§ **What you will do**: Every line below between the one holding "ATOM 40 C C" and the one holding "ATOM 53 O O", inclusive, should be copied exactly, and no other line.
------ Task material
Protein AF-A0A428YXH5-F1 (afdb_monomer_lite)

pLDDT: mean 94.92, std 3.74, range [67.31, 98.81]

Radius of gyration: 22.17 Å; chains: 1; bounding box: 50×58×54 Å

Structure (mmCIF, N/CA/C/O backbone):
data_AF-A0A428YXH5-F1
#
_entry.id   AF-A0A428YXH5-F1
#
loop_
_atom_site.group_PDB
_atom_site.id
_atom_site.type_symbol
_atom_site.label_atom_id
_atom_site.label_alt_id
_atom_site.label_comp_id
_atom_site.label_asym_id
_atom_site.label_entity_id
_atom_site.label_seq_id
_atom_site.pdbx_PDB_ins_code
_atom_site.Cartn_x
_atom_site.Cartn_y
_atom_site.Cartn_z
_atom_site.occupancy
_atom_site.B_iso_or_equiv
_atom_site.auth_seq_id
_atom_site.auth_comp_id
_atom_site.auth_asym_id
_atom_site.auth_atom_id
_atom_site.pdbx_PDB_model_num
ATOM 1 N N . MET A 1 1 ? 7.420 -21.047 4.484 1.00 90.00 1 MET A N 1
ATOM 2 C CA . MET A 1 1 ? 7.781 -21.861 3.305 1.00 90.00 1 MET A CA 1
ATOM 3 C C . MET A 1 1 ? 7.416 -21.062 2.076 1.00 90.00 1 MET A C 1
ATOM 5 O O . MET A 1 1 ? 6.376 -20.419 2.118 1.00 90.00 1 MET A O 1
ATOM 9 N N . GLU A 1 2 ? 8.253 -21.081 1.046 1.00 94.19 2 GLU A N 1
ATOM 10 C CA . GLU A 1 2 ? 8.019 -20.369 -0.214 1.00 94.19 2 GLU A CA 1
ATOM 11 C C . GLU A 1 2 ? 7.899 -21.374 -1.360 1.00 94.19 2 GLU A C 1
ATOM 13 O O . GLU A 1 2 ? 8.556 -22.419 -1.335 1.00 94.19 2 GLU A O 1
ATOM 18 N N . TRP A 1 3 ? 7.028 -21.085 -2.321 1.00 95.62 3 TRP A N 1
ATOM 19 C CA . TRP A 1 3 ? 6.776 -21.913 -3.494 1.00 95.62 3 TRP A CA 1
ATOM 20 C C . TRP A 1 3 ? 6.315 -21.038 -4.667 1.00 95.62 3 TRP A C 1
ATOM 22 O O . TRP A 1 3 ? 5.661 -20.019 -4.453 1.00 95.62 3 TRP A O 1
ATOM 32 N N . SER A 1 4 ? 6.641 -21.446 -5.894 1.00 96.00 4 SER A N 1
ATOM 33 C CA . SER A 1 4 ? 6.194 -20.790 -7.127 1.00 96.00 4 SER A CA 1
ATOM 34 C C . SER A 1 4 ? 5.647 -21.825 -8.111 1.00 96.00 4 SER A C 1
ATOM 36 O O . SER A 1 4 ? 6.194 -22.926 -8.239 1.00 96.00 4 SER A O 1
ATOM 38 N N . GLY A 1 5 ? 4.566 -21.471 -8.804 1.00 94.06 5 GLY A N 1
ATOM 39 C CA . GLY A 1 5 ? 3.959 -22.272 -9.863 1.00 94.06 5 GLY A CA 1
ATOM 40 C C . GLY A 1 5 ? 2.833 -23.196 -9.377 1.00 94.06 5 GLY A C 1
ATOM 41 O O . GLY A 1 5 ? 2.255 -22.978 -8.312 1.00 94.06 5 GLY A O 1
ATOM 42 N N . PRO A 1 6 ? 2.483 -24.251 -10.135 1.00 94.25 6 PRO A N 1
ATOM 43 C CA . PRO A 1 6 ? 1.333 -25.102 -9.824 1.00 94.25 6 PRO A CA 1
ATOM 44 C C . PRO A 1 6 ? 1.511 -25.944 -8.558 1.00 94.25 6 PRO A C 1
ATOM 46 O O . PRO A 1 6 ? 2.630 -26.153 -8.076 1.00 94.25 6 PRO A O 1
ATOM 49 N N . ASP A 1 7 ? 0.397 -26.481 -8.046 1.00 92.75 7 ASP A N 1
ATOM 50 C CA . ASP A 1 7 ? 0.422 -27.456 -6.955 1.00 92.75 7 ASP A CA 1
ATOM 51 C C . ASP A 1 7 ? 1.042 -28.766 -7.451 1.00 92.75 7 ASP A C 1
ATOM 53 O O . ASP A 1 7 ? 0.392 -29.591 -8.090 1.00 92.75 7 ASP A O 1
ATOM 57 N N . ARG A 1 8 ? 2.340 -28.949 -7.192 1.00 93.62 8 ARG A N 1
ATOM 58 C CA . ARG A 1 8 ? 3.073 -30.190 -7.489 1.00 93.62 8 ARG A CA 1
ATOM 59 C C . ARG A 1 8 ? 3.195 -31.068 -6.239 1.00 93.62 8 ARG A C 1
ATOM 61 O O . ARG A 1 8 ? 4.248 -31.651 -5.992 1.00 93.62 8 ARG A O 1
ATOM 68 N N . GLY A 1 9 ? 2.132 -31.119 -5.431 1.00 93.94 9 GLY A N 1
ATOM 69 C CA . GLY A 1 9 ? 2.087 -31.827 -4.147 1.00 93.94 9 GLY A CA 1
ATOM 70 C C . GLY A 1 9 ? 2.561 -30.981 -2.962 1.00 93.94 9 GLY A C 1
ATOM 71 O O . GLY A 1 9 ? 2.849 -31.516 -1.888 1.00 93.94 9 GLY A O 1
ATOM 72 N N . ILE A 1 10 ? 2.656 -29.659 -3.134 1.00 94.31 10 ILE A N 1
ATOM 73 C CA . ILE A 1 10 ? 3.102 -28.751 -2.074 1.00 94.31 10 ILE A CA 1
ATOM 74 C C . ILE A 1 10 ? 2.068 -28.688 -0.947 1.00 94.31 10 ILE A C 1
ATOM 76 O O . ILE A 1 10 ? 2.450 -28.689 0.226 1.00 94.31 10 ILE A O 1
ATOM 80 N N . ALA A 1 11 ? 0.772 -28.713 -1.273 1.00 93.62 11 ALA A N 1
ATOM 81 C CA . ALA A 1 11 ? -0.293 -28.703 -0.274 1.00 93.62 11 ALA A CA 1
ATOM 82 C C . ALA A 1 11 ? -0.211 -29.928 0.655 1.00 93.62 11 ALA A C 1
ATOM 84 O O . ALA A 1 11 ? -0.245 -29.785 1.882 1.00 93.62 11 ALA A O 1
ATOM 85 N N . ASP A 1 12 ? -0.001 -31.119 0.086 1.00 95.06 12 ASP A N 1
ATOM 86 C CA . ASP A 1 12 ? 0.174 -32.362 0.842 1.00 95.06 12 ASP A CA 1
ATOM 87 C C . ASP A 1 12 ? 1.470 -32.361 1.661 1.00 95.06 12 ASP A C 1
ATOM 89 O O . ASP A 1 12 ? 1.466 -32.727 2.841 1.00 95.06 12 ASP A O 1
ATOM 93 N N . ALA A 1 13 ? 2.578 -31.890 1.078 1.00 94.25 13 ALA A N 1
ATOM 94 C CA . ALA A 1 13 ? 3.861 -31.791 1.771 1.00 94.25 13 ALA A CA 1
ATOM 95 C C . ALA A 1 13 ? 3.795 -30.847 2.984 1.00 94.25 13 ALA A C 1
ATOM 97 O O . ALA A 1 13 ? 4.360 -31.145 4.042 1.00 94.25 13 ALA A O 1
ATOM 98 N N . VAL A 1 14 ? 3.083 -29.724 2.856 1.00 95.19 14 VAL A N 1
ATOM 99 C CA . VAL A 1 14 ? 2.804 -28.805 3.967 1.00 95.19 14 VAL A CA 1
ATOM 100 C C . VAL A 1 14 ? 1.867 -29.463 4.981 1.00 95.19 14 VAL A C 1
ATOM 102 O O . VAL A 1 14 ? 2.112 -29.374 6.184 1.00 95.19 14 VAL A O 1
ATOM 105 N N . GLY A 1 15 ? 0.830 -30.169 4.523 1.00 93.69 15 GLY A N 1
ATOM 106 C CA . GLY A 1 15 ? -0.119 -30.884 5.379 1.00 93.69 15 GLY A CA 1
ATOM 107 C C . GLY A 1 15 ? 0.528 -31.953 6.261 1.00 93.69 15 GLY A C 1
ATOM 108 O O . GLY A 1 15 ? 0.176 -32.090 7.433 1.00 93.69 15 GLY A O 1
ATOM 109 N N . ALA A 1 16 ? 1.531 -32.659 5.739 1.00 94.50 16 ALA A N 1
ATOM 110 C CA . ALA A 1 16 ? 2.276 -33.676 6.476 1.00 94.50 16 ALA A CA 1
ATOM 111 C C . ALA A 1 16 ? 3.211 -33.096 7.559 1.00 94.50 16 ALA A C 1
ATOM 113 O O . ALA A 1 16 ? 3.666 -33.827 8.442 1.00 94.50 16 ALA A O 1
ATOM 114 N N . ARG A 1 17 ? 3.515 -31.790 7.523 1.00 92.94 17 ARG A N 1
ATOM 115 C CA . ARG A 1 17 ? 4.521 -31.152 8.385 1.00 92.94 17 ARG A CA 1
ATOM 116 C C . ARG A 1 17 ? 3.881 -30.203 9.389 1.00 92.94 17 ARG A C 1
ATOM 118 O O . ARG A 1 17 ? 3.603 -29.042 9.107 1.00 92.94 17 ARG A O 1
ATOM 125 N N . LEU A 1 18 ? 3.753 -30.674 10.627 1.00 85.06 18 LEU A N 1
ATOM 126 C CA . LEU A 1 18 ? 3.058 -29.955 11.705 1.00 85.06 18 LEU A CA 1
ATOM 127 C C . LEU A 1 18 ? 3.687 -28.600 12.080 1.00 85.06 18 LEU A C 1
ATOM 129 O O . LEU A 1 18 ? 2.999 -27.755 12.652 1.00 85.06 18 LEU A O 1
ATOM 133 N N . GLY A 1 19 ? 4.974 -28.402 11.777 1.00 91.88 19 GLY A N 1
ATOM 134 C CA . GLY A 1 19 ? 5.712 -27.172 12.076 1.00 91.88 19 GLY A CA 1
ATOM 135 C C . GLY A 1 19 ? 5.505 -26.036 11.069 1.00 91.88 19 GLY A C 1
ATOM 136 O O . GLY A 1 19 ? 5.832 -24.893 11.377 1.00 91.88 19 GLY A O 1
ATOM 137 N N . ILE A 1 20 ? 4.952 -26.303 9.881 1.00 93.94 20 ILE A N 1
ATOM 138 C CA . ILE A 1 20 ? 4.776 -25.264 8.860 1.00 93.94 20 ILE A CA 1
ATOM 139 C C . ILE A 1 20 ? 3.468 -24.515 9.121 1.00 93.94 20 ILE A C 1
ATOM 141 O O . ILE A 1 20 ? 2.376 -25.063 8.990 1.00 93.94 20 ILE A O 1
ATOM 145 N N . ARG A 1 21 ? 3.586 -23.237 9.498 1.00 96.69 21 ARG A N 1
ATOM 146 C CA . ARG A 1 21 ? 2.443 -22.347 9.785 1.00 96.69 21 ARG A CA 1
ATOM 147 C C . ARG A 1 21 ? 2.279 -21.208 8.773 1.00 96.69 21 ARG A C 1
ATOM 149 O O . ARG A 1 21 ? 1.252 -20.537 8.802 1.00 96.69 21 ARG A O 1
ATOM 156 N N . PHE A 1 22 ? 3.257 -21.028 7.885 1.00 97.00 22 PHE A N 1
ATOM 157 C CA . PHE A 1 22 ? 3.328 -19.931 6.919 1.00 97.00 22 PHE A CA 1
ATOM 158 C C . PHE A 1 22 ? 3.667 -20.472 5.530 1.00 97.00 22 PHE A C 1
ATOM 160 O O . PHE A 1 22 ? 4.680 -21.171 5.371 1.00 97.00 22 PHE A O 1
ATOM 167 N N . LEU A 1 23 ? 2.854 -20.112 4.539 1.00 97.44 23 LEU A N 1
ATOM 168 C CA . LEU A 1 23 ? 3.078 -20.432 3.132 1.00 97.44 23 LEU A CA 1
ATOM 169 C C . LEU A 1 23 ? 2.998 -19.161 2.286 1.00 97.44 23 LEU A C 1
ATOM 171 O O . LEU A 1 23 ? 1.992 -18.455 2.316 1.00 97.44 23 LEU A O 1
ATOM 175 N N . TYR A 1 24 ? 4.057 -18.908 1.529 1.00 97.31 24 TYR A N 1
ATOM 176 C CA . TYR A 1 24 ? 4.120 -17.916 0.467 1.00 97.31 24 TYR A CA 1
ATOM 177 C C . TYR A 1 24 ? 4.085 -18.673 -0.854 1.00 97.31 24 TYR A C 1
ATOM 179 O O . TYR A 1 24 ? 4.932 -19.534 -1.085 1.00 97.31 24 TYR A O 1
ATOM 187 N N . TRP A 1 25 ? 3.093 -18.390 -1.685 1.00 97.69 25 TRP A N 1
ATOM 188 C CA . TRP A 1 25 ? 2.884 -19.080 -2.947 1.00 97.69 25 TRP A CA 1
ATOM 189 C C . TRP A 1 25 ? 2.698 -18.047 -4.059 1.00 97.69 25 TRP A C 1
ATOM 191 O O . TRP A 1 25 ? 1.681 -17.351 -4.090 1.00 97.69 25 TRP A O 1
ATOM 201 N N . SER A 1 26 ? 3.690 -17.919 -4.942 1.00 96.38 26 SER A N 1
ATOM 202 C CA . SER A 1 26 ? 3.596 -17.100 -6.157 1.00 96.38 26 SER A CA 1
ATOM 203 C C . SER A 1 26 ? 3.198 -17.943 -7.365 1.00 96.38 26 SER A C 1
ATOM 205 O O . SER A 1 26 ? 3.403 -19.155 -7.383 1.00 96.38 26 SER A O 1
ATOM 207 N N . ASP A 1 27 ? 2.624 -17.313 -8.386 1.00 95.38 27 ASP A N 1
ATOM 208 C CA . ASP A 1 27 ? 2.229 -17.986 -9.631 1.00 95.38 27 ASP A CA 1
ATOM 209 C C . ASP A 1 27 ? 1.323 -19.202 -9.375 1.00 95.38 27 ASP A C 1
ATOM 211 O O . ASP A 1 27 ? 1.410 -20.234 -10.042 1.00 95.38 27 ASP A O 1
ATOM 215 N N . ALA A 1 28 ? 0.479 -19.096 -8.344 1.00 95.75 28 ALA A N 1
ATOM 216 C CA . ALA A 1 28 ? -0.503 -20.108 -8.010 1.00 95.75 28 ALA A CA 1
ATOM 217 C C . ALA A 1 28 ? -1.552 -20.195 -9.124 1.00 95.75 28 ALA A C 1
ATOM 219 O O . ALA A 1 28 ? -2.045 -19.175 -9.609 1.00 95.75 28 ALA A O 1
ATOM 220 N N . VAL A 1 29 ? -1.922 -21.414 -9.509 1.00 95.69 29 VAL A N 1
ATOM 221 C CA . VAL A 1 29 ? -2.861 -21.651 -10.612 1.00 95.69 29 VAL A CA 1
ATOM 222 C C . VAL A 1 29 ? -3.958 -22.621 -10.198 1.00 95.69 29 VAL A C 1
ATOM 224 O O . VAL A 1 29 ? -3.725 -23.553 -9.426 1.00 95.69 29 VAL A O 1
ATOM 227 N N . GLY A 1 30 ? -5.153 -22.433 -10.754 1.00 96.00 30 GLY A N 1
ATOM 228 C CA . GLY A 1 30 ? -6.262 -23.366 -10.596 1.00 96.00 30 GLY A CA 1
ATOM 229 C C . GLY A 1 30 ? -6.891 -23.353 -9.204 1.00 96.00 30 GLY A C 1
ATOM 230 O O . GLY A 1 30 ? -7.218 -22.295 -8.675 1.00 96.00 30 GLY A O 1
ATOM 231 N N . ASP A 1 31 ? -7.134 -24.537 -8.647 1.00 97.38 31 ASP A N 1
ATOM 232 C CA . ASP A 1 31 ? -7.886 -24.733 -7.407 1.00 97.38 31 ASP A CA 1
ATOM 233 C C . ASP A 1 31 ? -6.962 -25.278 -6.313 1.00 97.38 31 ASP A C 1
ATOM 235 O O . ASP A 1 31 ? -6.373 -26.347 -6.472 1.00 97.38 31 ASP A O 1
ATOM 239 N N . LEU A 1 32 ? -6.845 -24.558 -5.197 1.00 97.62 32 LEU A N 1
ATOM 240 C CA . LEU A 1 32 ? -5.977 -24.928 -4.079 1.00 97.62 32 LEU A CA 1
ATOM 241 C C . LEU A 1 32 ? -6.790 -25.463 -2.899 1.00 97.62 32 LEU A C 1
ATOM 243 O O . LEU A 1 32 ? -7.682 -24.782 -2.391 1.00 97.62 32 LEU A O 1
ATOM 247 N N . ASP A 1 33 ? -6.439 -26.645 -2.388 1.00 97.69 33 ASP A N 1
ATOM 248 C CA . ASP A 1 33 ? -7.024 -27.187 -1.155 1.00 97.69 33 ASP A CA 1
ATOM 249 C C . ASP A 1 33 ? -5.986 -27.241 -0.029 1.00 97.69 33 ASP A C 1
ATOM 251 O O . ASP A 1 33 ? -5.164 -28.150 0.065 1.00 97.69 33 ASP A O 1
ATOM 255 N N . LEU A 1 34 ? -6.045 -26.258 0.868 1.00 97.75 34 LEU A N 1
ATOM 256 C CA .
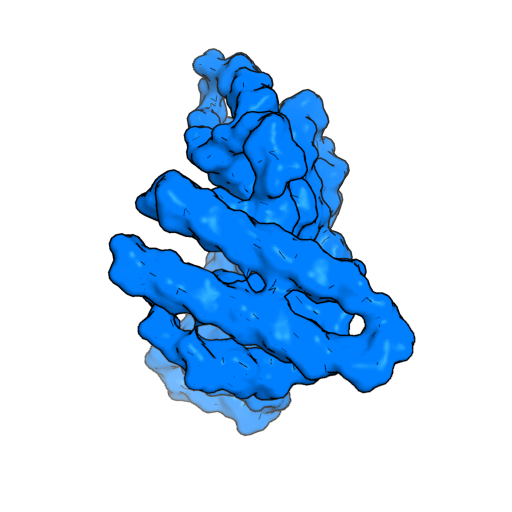 LEU A 1 34 ? -5.148 -26.142 2.016 1.00 97.75 34 LEU A CA 1
ATOM 257 C C . LEU A 1 34 ? -5.793 -26.656 3.309 1.00 97.75 34 LEU A C 1
ATOM 259 O O . LEU A 1 34 ? -5.198 -26.517 4.382 1.00 97.75 34 LEU A O 1
ATOM 263 N N . ARG A 1 35 ? -6.987 -27.268 3.257 1.00 97.19 35 ARG A N 1
ATOM 264 C CA . ARG A 1 35 ? -7.757 -27.641 4.462 1.00 97.19 35 ARG A CA 1
ATOM 265 C C . ARG A 1 35 ? -7.048 -28.654 5.354 1.00 97.19 35 ARG A C 1
ATOM 267 O O . ARG A 1 35 ? -7.278 -28.671 6.562 1.00 97.19 35 ARG A O 1
ATOM 274 N N . ARG A 1 36 ? -6.183 -29.487 4.769 1.00 95.69 36 ARG A N 1
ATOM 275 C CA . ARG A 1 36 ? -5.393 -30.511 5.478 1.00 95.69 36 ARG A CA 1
------------
§ **Expected output**:
ATOM 40 C C . GLY A 1 5 ? 2.833 -23.196 -9.377 1.00 94.06 5 GLY A C 1
ATOM 41 O O . GLY A 1 5 ? 2.255 -22.978 -8.312 1.00 94.06 5 GLY A O 1
ATOM 42 N N . PRO A 1 6 ? 2.483 -24.251 -10.135 1.00 94.25 6 PRO A N 1
ATOM 43 C CA . PRO A 1 6 ? 1.333 -25.102 -9.824 1.00 94.25 6 PRO A CA 1
ATOM 44 C C . PRO A 1 6 ? 1.511 -25.944 -8.558 1.00 94.25 6 PRO A C 1
ATOM 46 O O . PRO A 1 6 ? 2.630 -26.153 -8.076 1.00 94.25 6 PRO A O 1
ATOM 49 N N . ASP A 1 7 ? 0.397 -26.481 -8.046 1.00 92.75 7 ASP A N 1
ATOM 50 C CA . ASP A 1 7 ? 0.422 -27.456 -6.955 1.00 92.75 7 ASP A CA 1
ATOM 51 C C . ASP A 1 7 ? 1.042 -28.766 -7.451 1.00 92.75 7 ASP A C 1
ATOM 53 O O . ASP A 1 7 ? 0.392 -29.591 -8.090 1.00 92.75 7 ASP A O 1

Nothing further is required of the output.